During handling of the above exception, another exception occurred:

Traceback (most recent call last):
  File "D:\a\jsbsim\jsbsim\tests\CheckScripts.py", line 43, in testScripts
    self.fail("Script %s failed:\n%s" % (s, e.args[0]))
AssertionError: Script ..\..\..\scripts\c172_runway_at_rest_cg_shift.xml failed:
Caught signal SIGFPE in JSBSim

What is the expected behavior?
All the tests to run successfully.

What is the motivation / use case for changing the behavior?
N/A

Please tell us about your environment:
OS: GitHub Actions windows-latest host runner
JSBSim: commit 11ea52e from the master branch.
Python: 3.6

Other information
None

@bcoconni bcoconni added the bug label Jul 11, 2021
@seanmcleod
Copy link
Member

When I run the scripts\c172_runway_at_rest_cg_shift.xml locally here on Windows I don't see the issue. I think I saw you making a comment on one of the commits that you also couldn't reproduce it locally on Windows?

PS C:\source\jsbsim> .\Release\JSBSim.exe --script=scripts\c172_runway_at_rest_cg_shift.xml
...
...
------------------------------------------------------------------
State Report at sim time: 0.000000 seconds
  Position
    ECI:   -1329521.725534581, -14711849.15995605, 14771801.97958151 (x,y,z, in ft)
    ECEF:  -1329521.725535 , -14711849.159956 , 14771801.979582 (x,y,z, in ft)
    Local: 45.192423, -95.163839, 4.600026 (geodetic lat, lon, alt ASL in deg and ft)

  Orientation
    ECI:   -180, -44.80757682585688, 84.836161 (phi, theta, psi in deg)
    Local: -5.264532060613332e-16, -1.590277340731758e-15, 8.20496608763031e-15 (phi, theta, psi in deg)

  Velocity
    ECI:   1072.80495937053, -96.95025317596601, 0 (x,y,z in ft/s)
    ECEF:  0, 0, 0 (x,y,z in ft/s)
    Local: 0.000000 , 0.000000 , 0.000000 (n,e,d in ft/sec)
    Body:  0.000000 , 0.000000 , 0.000000 (u,v,w in ft/sec)

  Body Rates (relative to given frame, expressed in body frame)
    ECI:   0.002944405985131796, -4.638594100204067e-19, -0.002964249795347291 (p,q,r in deg/s)
    ECEF:  0, 0, 0 (p,q,r in deg/s)

---- JSBSim Execution beginning ... --------------------------------------------

Start: Sunday July 11 2021 21:44:18 (HH:MM:SS)
0: GEAR_CONTACT: 0 seconds: Nose Gear 1
1: GEAR_CONTACT: 0.091663 seconds: Left Main Gear 1
2: GEAR_CONTACT: 0.091663 seconds: Right Main Gear 1

Shift weight (Event 0) executed at time: 1.508273

End: Sunday July 11 2021 21:44:18 (HH:MM:SS)
PS C:\source\jsbsim>

@bcoconni
Copy link
Member Author

bcoconni commented Jul 11, 2021

I think I saw you making a comment on one of the commits that you also couldn't reproduce it locally on Windows?

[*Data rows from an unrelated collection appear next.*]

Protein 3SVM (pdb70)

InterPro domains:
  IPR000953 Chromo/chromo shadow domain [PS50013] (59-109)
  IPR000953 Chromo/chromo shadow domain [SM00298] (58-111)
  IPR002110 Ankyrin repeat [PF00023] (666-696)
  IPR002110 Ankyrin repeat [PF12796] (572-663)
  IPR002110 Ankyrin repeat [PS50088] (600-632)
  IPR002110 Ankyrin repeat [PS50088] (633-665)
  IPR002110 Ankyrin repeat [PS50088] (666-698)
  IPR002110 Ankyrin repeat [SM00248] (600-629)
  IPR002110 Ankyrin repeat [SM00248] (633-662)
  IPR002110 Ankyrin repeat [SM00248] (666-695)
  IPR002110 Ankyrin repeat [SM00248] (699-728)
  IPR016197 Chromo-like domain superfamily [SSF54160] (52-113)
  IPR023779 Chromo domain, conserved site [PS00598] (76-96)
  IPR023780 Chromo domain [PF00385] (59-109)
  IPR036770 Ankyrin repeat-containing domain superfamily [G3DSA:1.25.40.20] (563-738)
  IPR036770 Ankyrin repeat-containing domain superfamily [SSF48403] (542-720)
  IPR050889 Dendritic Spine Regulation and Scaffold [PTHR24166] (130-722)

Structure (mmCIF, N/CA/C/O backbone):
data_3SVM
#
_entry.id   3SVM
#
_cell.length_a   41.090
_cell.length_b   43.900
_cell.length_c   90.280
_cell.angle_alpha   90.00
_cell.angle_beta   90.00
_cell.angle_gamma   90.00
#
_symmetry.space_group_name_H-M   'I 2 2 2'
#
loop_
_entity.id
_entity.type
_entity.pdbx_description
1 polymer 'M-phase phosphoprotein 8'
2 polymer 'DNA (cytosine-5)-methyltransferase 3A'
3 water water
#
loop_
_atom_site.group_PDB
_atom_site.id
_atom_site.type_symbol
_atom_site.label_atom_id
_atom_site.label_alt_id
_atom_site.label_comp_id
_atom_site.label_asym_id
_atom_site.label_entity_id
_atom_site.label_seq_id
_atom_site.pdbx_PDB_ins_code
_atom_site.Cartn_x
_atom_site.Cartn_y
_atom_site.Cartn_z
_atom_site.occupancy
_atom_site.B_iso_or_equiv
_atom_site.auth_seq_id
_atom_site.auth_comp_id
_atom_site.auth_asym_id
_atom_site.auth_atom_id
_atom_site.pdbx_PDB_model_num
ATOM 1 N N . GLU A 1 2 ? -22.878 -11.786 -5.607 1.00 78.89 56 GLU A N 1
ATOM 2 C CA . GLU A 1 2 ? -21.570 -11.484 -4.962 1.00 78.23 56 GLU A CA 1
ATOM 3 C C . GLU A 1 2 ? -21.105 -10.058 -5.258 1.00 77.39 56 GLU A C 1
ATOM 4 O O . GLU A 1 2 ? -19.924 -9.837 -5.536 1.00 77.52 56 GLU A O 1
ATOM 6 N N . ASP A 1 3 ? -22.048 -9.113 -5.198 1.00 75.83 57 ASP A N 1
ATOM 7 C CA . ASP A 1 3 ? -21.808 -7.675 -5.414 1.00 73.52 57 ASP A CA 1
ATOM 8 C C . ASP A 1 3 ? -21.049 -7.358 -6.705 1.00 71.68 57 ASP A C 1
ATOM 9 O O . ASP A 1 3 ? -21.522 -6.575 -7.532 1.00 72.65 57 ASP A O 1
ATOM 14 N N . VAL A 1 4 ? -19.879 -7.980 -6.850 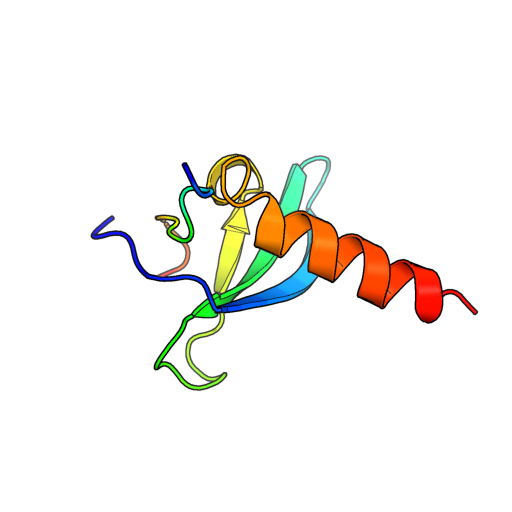1.00 68.32 58 VAL A N 1
ATOM 15 C CA . VAL A 1 4 ? -18.964 -7.807 -7.978 1.00 63.49 58 VAL A CA 1
ATOM 16 C C . VAL A 1 4 ? -18.149 -6.544 -7.752 1.00 61.51 58 VAL A C 1
ATOM 17 O O . VAL A 1 4 ? -18.684 -5.499 -7.390 1.00 60.03 58 VAL A O 1
ATOM 21 N N . PHE A 1 5 ? -16.843 -6.663 -7.964 1.00 59.73 59 PHE A N 1
ATOM 22 C CA . PHE A 1 5 ? -15.917 -5.572 -7.733 1.00 56.25 59 PHE A CA 1
ATOM 23 C C . PHE A 1 5 ? -14.919 -5.372 -8.862 1.00 55.90 59 PHE A C 1
ATOM 24 O O . PHE A 1 5 ? -14.656 -6.276 -9.653 1.00 55.84 59 PHE A O 1
ATOM 32 N N . GLU A 1 6 ? -14.344 -4.180 -8.907 1.00 54.85 60 GLU A N 1
ATOM 33 C CA . GLU A 1 6 ? -13.361 -3.833 -9.920 1.00 55.56 60 GLU A CA 1
ATOM 34 C C . GLU A 1 6 ? -12.014 -4.505 -9.583 1.00 53.70 60 GLU A C 1
ATOM 35 O O . GLU A 1 6 ? -11.489 -4.363 -8.476 1.00 53.60 60 GLU A O 1
ATOM 41 N N . VAL A 1 7 ? -11.475 -5.240 -10.548 1.00 50.53 61 VAL A N 1
ATOM 42 C CA . VAL A 1 7 ? -10.210 -5.958 -10.416 1.00 49.40 61 VAL A CA 1
ATOM 43 C C . VAL A 1 7 ? -9.040 -5.085 -10.897 1.00 49.36 61 VAL A C 1
ATOM 44 O O . VAL A 1 7 ? -9.120 -4.484 -11.965 1.00 48.82 61 VAL A O 1
ATOM 48 N N . GLU A 1 8 ? -7.963 -5.010 -10.110 1.00 49.99 62 GLU A N 1
ATOM 49 C CA . GLU A 1 8 ? -6.787 -4.222 -10.494 1.00 48.94 62 GLU A CA 1
ATOM 50 C C . GLU A 1 8 ? -5.798 -5.105 -11.201 1.00 47.29 62 GLU A C 1
ATOM 51 O O . GLU A 1 8 ? -5.285 -4.757 -12.261 1.00 48.08 62 GLU A O 1
ATOM 57 N N . LYS A 1 9 ? -5.512 -6.246 -10.588 1.00 46.02 63 LYS A N 1
ATOM 58 C CA . LYS A 1 9 ? -4.593 -7.209 -11.170 1.00 43.72 63 LYS A CA 1
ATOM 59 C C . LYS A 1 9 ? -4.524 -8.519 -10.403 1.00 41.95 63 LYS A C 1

Indeed, the test completes successfully for me on Linux and Windows. It only fails when the test is executed on GitHub host runners for MSVC. Most likely there is a combination of criteria that are met on GitHub and which do not exist on our PC. May be the version of Python ? It's 3.6 on GitHub while being 3.7 on my Windows PC and 3.9 on my Linux PC.

At the moment, there is no reason to discard this problem as being a mere coincidence. Especially since the failure is reproducing repeatedly at each build which IMHO indicates that it is a genuine bug.

@bcoconni
Copy link
Member Author

At some point later this week, I intend to run scripts\c172_runway_at_rest_cg_shift.xml with a debugger and check if the variables s12x or m12x are close to values that could trigger an FPE: either extremely small or extremely huge. A division by zero or an illegal value seem to be excluded at first since the FPE is raised during multiplications.

@seanmcleod
Copy link
Member

Hmm, I wasn't running it from python, I ran jsbsim.exe directly. Just trying python CheckScripts.py now it doesn't look like fpectl is a standard installed module?

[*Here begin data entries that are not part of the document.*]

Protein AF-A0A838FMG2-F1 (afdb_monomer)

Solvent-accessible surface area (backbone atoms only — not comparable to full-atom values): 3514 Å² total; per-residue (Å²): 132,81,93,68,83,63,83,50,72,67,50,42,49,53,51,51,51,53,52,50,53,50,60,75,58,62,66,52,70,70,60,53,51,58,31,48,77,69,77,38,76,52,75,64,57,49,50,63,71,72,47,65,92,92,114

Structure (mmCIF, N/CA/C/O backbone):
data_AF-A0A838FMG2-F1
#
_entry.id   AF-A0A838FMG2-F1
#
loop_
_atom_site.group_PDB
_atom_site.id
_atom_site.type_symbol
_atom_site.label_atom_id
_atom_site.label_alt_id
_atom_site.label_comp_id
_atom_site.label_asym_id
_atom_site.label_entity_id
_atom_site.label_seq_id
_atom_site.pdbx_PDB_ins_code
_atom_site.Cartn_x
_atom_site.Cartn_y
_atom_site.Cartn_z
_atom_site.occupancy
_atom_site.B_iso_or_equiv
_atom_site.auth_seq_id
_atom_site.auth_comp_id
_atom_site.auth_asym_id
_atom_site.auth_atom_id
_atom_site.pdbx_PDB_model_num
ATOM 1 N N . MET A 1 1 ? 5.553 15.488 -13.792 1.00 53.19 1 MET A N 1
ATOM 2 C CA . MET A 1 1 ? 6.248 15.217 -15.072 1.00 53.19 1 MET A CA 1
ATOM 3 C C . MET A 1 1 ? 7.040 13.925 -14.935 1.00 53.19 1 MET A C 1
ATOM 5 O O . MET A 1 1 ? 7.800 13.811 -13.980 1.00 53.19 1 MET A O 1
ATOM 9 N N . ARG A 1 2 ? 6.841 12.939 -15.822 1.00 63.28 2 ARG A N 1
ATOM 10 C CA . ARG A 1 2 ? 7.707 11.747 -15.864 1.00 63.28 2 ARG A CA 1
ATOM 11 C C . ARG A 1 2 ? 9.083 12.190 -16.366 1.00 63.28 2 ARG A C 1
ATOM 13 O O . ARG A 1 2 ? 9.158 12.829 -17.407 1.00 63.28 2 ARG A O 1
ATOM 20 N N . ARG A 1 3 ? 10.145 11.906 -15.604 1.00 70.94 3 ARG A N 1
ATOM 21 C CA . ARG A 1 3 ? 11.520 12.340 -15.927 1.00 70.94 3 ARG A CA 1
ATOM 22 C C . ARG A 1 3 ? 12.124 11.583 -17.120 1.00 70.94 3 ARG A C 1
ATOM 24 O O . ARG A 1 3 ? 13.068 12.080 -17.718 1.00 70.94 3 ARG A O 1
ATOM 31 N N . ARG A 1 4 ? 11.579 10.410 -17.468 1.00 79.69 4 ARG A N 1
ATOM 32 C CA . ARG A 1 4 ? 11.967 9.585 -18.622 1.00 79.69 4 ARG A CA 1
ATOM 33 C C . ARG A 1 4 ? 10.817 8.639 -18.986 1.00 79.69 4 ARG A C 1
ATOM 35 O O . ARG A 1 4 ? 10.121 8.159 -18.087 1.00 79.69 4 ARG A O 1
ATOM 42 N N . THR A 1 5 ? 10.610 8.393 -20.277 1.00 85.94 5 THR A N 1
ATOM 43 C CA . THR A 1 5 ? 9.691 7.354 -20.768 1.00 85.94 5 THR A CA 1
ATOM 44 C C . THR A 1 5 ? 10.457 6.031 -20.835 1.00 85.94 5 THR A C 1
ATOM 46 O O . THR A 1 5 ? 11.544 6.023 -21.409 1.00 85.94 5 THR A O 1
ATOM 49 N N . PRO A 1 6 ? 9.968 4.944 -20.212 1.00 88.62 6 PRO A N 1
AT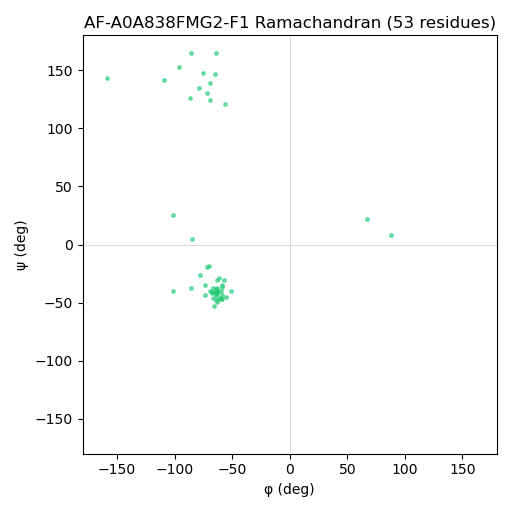OM 50 C CA . PRO A 1 6 ? 10.596 3.635 -20.349 1.00 88.62 6 PRO A CA 1
ATOM 51 C C . PRO A 1 6 ? 10.342 3.080 -21.752 1.00 88.62 6 PRO A C 1
ATOM 53 O O . PRO A 1 6 ? 9.199 3.048 -22.220 1.00 88.62 6 PRO A O 1
ATOM 56 N N . GLU A 1 7 ? 11.399 2.624 -22.413 1.00 91.94 7 GLU A N 1
ATOM 57 C CA . GLU A 1 7 ? 11.349 2.182 -23.809 1.00 91.94 7 GLU A CA 1
ATOM 58 C C . GLU A 1 7 ? 11.317 0.652 -23.895 1.00 91.94 7 GLU A C 1
ATOM 60 O O . GLU A 1 7 ? 10.527 0.079 -24.654 1.00 91.94 7 GLU A O 1
ATOM 65 N N . THR A 1 8 ? 12.099 -0.025 -23.050 1.00 96.50 8 THR A N 1
ATOM 66 C CA . THR A 1 8 ? 12.184 -1.491 -23.035 1.00 96.50 8 THR A CA 1
ATOM 67 C C . THR A 1 8 ? 11.090 -2.134 -22.181 1.00 96.50 8 THR A C 1
ATOM 69 O O . THR A 1 8 ? 10.421 -1.484 -21.373 1.00 96.50 8 THR A O 1
ATOM 72 N N . TYR A 1 9 ? 10.896 -3.443 -22.360 1.00 95.19 9 TYR A N 1
ATOM 73 C CA . TYR A 1 9 ? 10.004 -4.229 -21.507 1.00 95.19 9 TYR A CA 1
ATOM 74 C C . TYR A 1 9 ? 10.437 -4.179 -20.034 1.00 95.19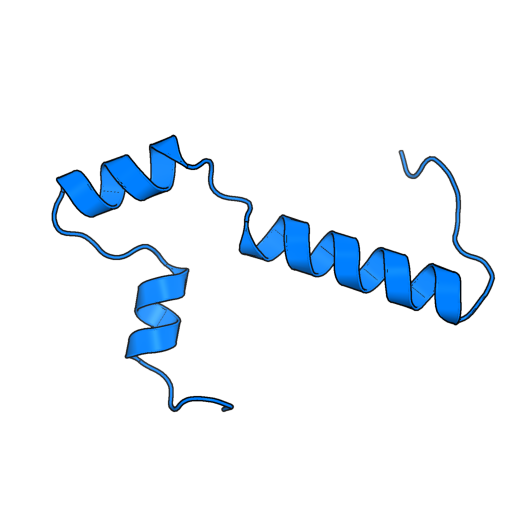 9 TYR A C 1
ATOM 76 O O . TYR A 1 9 ? 9.612 -3.903 -19.167 1.00 95.19 9 TYR A O 1
ATOM 84 N N . GLU A 1 10 ? 11.727 -4.377 -19.760 1.00 97.00 10 GLU A N 1
ATOM 85 C CA . GLU A 1 10 ? 12.275 -4.389 -18.399 1.00 97.00 10 GLU A CA 1
ATOM 86 C C . GLU A 1 10 ? 12.116 -3.032 -17.704 1.00 97.00 10 GLU A C 1
ATOM 88 O O . GLU A 1 10 ? 11.686 -2.974 -16.555 1.00 97.00 10 GLU A O 1
ATOM 93 N N . GLU A 1 11 ? 12.366 -1.926 -18.414 1.00 94.38 11 GLU A N 1
ATOM 94 C CA . GLU A 1 11 ? 12.170 -0.579 -17.866 1.00 94.38 11 GLU A CA 1
ATOM 95 C C . GLU A 1 11 ? 10.691 -0.309 -17.539 1.00 94.38 11 GLU A C 1
ATOM 97 O O . GLU A 1 11 ? 10.374 0.315 -16.522 1.00 94.38 11 GLU A O 1
ATOM 102 N N . LYS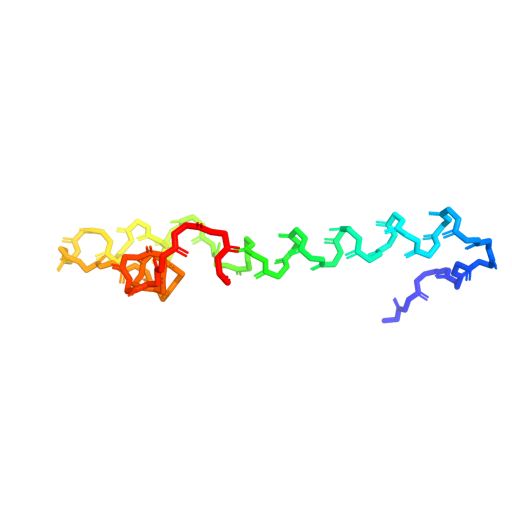 A 1 12 ? 9.766 -0.789 -18.382 1.00 94.25 12 LYS A N 1
ATOM 103 C CA . LYS A 1 12 ? 8.318 -0.674 -18.140 1.00 94.25 12 LYS A CA 1
ATOM 104 C C . LYS A 1 12 ? 7.886 -1.512 -16.941 1.00 94.25 12 LYS A C 1
ATOM 106 O O . LYS A 1 12 ? 7.080 -1.038 -16.142 1.00 94.25 12 LYS A O 1
ATOM 111 N N . LEU A 1 13 ? 8.417 -2.728 -16.813 1.00 95.88 13 LEU A N 1
ATOM 112 C CA . LEU A 1 13 ? 8.138 -3.616 -15.689 1.00 95.88 13 LEU A CA 1
ATOM 113 C C . LEU A 1 13 ? 8.631 -3.004 -14.372 1.00 95.88 13 LEU A C 1
ATOM 115 O O . LEU A 1 13 ? 7.841 -2.869 -13.442 1.00 95.88 13 LEU A O 1
ATOM 119 N N . ALA A 1 14 ? 9.878 -2.533 -14.331 1.00 95.00 14 ALA A N 1
ATOM 120 C CA . ALA A 1 14 ? 10.451 -1.890 -13.150 1.00 95.00 14 ALA A CA 1
ATOM 121 C C . ALA A 1 14 ? 9.653 -0.646 -12.725 1.00 95.00 14 ALA A C 1
ATOM 123 O O . ALA A 1 14 ? 9.331 -0.474 -11.550 1.00 95.00 14 ALA A O 1
ATOM 124 N N . GLN A 1 15 ? 9.254 0.199 -13.684 1.00 93.38 15 GLN A N 1
ATOM 125 C CA . GLN A 1 15 ? 8.399 1.352 -13.390 1.00 93.38 15 GLN A CA 1
ATOM 126 C C . GLN A 1 15 ? 7.030 0.928 -12.838 1.00 93.38 15 GLN A C 1
ATOM 128 O O . GLN A 1 15 ? 6.498 1.574 -11.935 1.00 93.38 15 GLN A O 1
ATOM 133 N N . LEU A 1 16 ? 6.428 -0.132 -13.381 1.00 93.69 16 LEU A N 1
ATOM 134 C CA . LEU A 1 16 ? 5.149 -0.640 -12.891 1.00 93.69 16 LEU A CA 1
ATOM 135 C C . LEU A 1 16 ? 5.263 -1.150 -11.449 1.00 93.69 16 LEU A C 1
ATOM 137 O O . LEU A 1 16 ? 4.373 -0.885 -10.641 1.00 93.69 16 LEU A O 1
ATOM 141 N N . GLU A 1 17 ? 6.339 -1.861 -11.123 1.00 94.56 17 GLU A N 1
ATOM 142 C CA . GLU A 1 17 ? 6.612 -2.345 -9.769 1.00 94.56 17 GLU A CA 1
ATOM 143 C C . GLU A 1 17 ? 6.826 -1.195 -8.782 1.00 94.56 17 GLU A C 1
ATOM 145 O O . GLU A 1 17 ? 6.215 -1.197 -7.713 1.00 94.56 17 GLU A O 1
ATOM 150 N N . GLU A 1 18 ? 7.589 -0.167 -9.162 1.0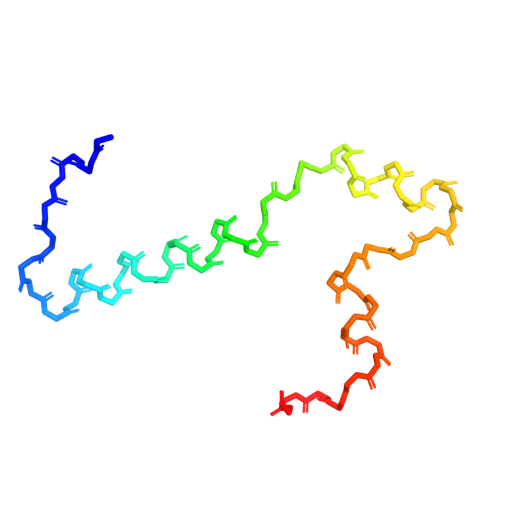0 92.31 18 GLU A N 1
ATOM 151 C CA . GLU A 1 18 ? 7.776 1.043 -8.351 1.00 92.31 18 GLU A CA 1
ATOM 152 C C . GLU A 1 18 ? 6.436 1.737 -8.065 1.00 92.31 18 GLU A C 1
ATOM 154 O O . GLU A 1 18 ? 6.125 2.067 -6.918 1.00 92.31 18 GLU A O 1
ATOM 159 N N . LEU A 1 19 ? 5.598 1.907 -9.093 1.00 92.25 19 LEU A N 1
ATOM 160 C CA . LEU A 1 19 ? 4.272 2.511 -8.948 1.00 92.25 19 LEU A CA 1
ATOM 161 C C . LEU A 1 19 ? 3.352 1.673 -8.056 1.00 92.25 19 LEU A C 1
ATOM 163 O O . LEU A 1 19 ? 2.630 2.234 -7.232 1.00 92.25 19 LEU A O 1
ATOM 167 N N . ARG A 1 20 ? 3.382 0.341 -8.187 1.00 91.25 20 ARG A N 1
ATOM 168 C CA . ARG A 1 20 ? 2.629 -0.564 -7.306 1.00 91.25 20 ARG A CA 1
ATOM 169 C C . ARG A 1 20 ? 3.101 -0.437 -5.864 1.00 91.25 20 ARG A C 1
ATOM 171 O O . ARG A 1 20 ? 2.267 -0.286 -4.976 1.00 91.25 20 ARG A O 1
ATOM 178 N N . HIS A 1 21 ? 4.411 -0.441 -5.629 1.00 88.06 21 HIS A N 1
ATOM 179 C CA . HIS A 1 21 ? 4.974 -0.286 -4.293 1.00 88.06 21 HIS A CA 1
ATOM 180 C C . HIS A 1 21 ? 4.574 1.057 -3.670 1.00 88.06 21 HIS A C 1
ATOM 182 O O . HIS A 1 21 ? 4.111 1.094 -2.531 1.00 88.06 21 HIS A O 1
ATOM 188 N N . ALA A 1 22 ? 4.674 2.152 -4.428 1.00 88.25 22 ALA A N 1
ATOM 189 C CA . ALA A 1 22 ? 4.270 3.480 -3.974 1.00 88.25 22 ALA A CA 1
ATOM 190 C C . ALA A 1 22 ? 2.766 3.570 -3.667 1.00 88.25 22 ALA A C 1
ATOM 192 O O . ALA A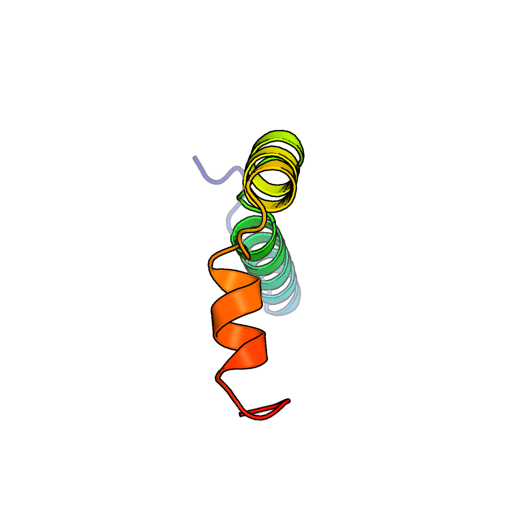 1 22 ? 2.375 4.229 -2.707 1.00 88.25 22 ALA A O 1
ATOM 193 N N . ALA A 1 23 ? 1.920 2.899 -4.453 1.00 86.81 23 ALA A N 1
ATOM 194 C CA . ALA A 1 23 ? 0.480 2.861 -4.220 1.00 86.81 23 ALA A CA 1
ATOM 195 C C . ALA A 1 23 ? 0.109 2.054 -2.965 1.00 86.81 23 ALA A C 1
ATOM 197 O O . ALA A 1 23 ? -0.761 2.473 -2.207 1.00 86.81 23 ALA A O 1
ATOM 198 N N . VAL A 1 24 ? 0.774 0.919 -2.719 1.00 82.75 24 VAL A N 1
ATOM 199 C CA . VAL A 1 24 ? 0.537 0.090 -1.522 1.00 82.75 24 VAL A CA 1
ATOM 200 C C . VAL A 1 24 ? 0.970 0.819 -0.246 1.00 82.75 24 VAL A C 1
ATOM 202 O O . VAL A 1 24 ? 0.274 0.752 0.764 1.00 82.75 24 VAL A O 1
ATOM 205 N N . HIS A 1 25 ? 2.071 1.569 -0.307 1.00 80.25 25 HIS A N 1
ATOM 206 C CA . HIS A 1 25 ? 2.638 2.302 0.829 1.00 80.25 25 HIS A CA 1
ATOM 207 C C . HIS A 1 25 ? 2.302 3.801 0.792 1.00 80.25 25 HIS A C 1
ATOM 209 O O . HIS A 1 25 ? 3.037 4.625 1.330 1.00 80.25 25 HIS A O 1
ATOM 215 N N . SER A 1 26 ? 1.200 4.187 0.139 1.00 77.88 26 SER A N 1
ATOM 216 C CA . SER A 1 26 ? 0.863 5.602 -0.061 1.00 77.88 26 SER A CA 1
ATOM 217 C C . SER A 1 26 ? 0.452 6.319 1.229 1.00 77.88 26 SER A C 1
ATOM 219 O O . SER A 1 26 ? 0.421 7.549 1.277 1.00 77.88 26 SER A O 1
ATOM 221 N N . ALA A 1 27 ? 0.074 5.568 2.265 1.00 78.19 27 ALA A N 1
ATOM 222 C CA . ALA A 1 27 ? -0.203 6.121 3.581 1.00 78.19 27 ALA A CA 1
ATOM 223 C C . ALA A 1 27 ? 1.113 6.397 4.315 1.00 78.19 27 ALA A C 1
ATOM 225 O O . ALA A 1 27 ? 1.994 5.543 4.363 1.00 78.19 27 ALA A O 1
ATOM 226 N N . SER A 1 28 ? 1.234 7.571 4.936 1.00 81.56 28 SER A N 1
ATOM 227 C CA . SER A 1 28 ? 2.359 7.823 5.833 1.00 81.56 28 SER A CA 1
ATOM 228 C C . SER A 1 28 ? 2.289 6.891 7.042 1.00 81.56 28 SER A C 1
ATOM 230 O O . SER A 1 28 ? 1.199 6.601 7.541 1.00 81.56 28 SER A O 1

PS C:\source\jsbsim\tests> python .\CheckScripts.py
Traceback (most recent call last):
  File ".\CheckScripts.py", line 23, in <module>
    import fpectl
ModuleNotFoundError: No module named 'fpectl'

Also looking at CheckScipts.py I'm a bit confused, I don't see c172_runway_at_rest_cg_shift.xml referenced?

for s in self.script_list(['737_cruise_steady_turn_simplex.xml']):

@bcoconni
Copy link
Member Author

Just trying python CheckScripts.py now it doesn't look like fpectl is a standard installed module?

The command python CheckScripts.py should be executed from the tests folder where the Python modules jsbsim and fpectl have been built: it should be something like build/Release/tests, build/RelWithDebInfo/tests or build/Debug/test.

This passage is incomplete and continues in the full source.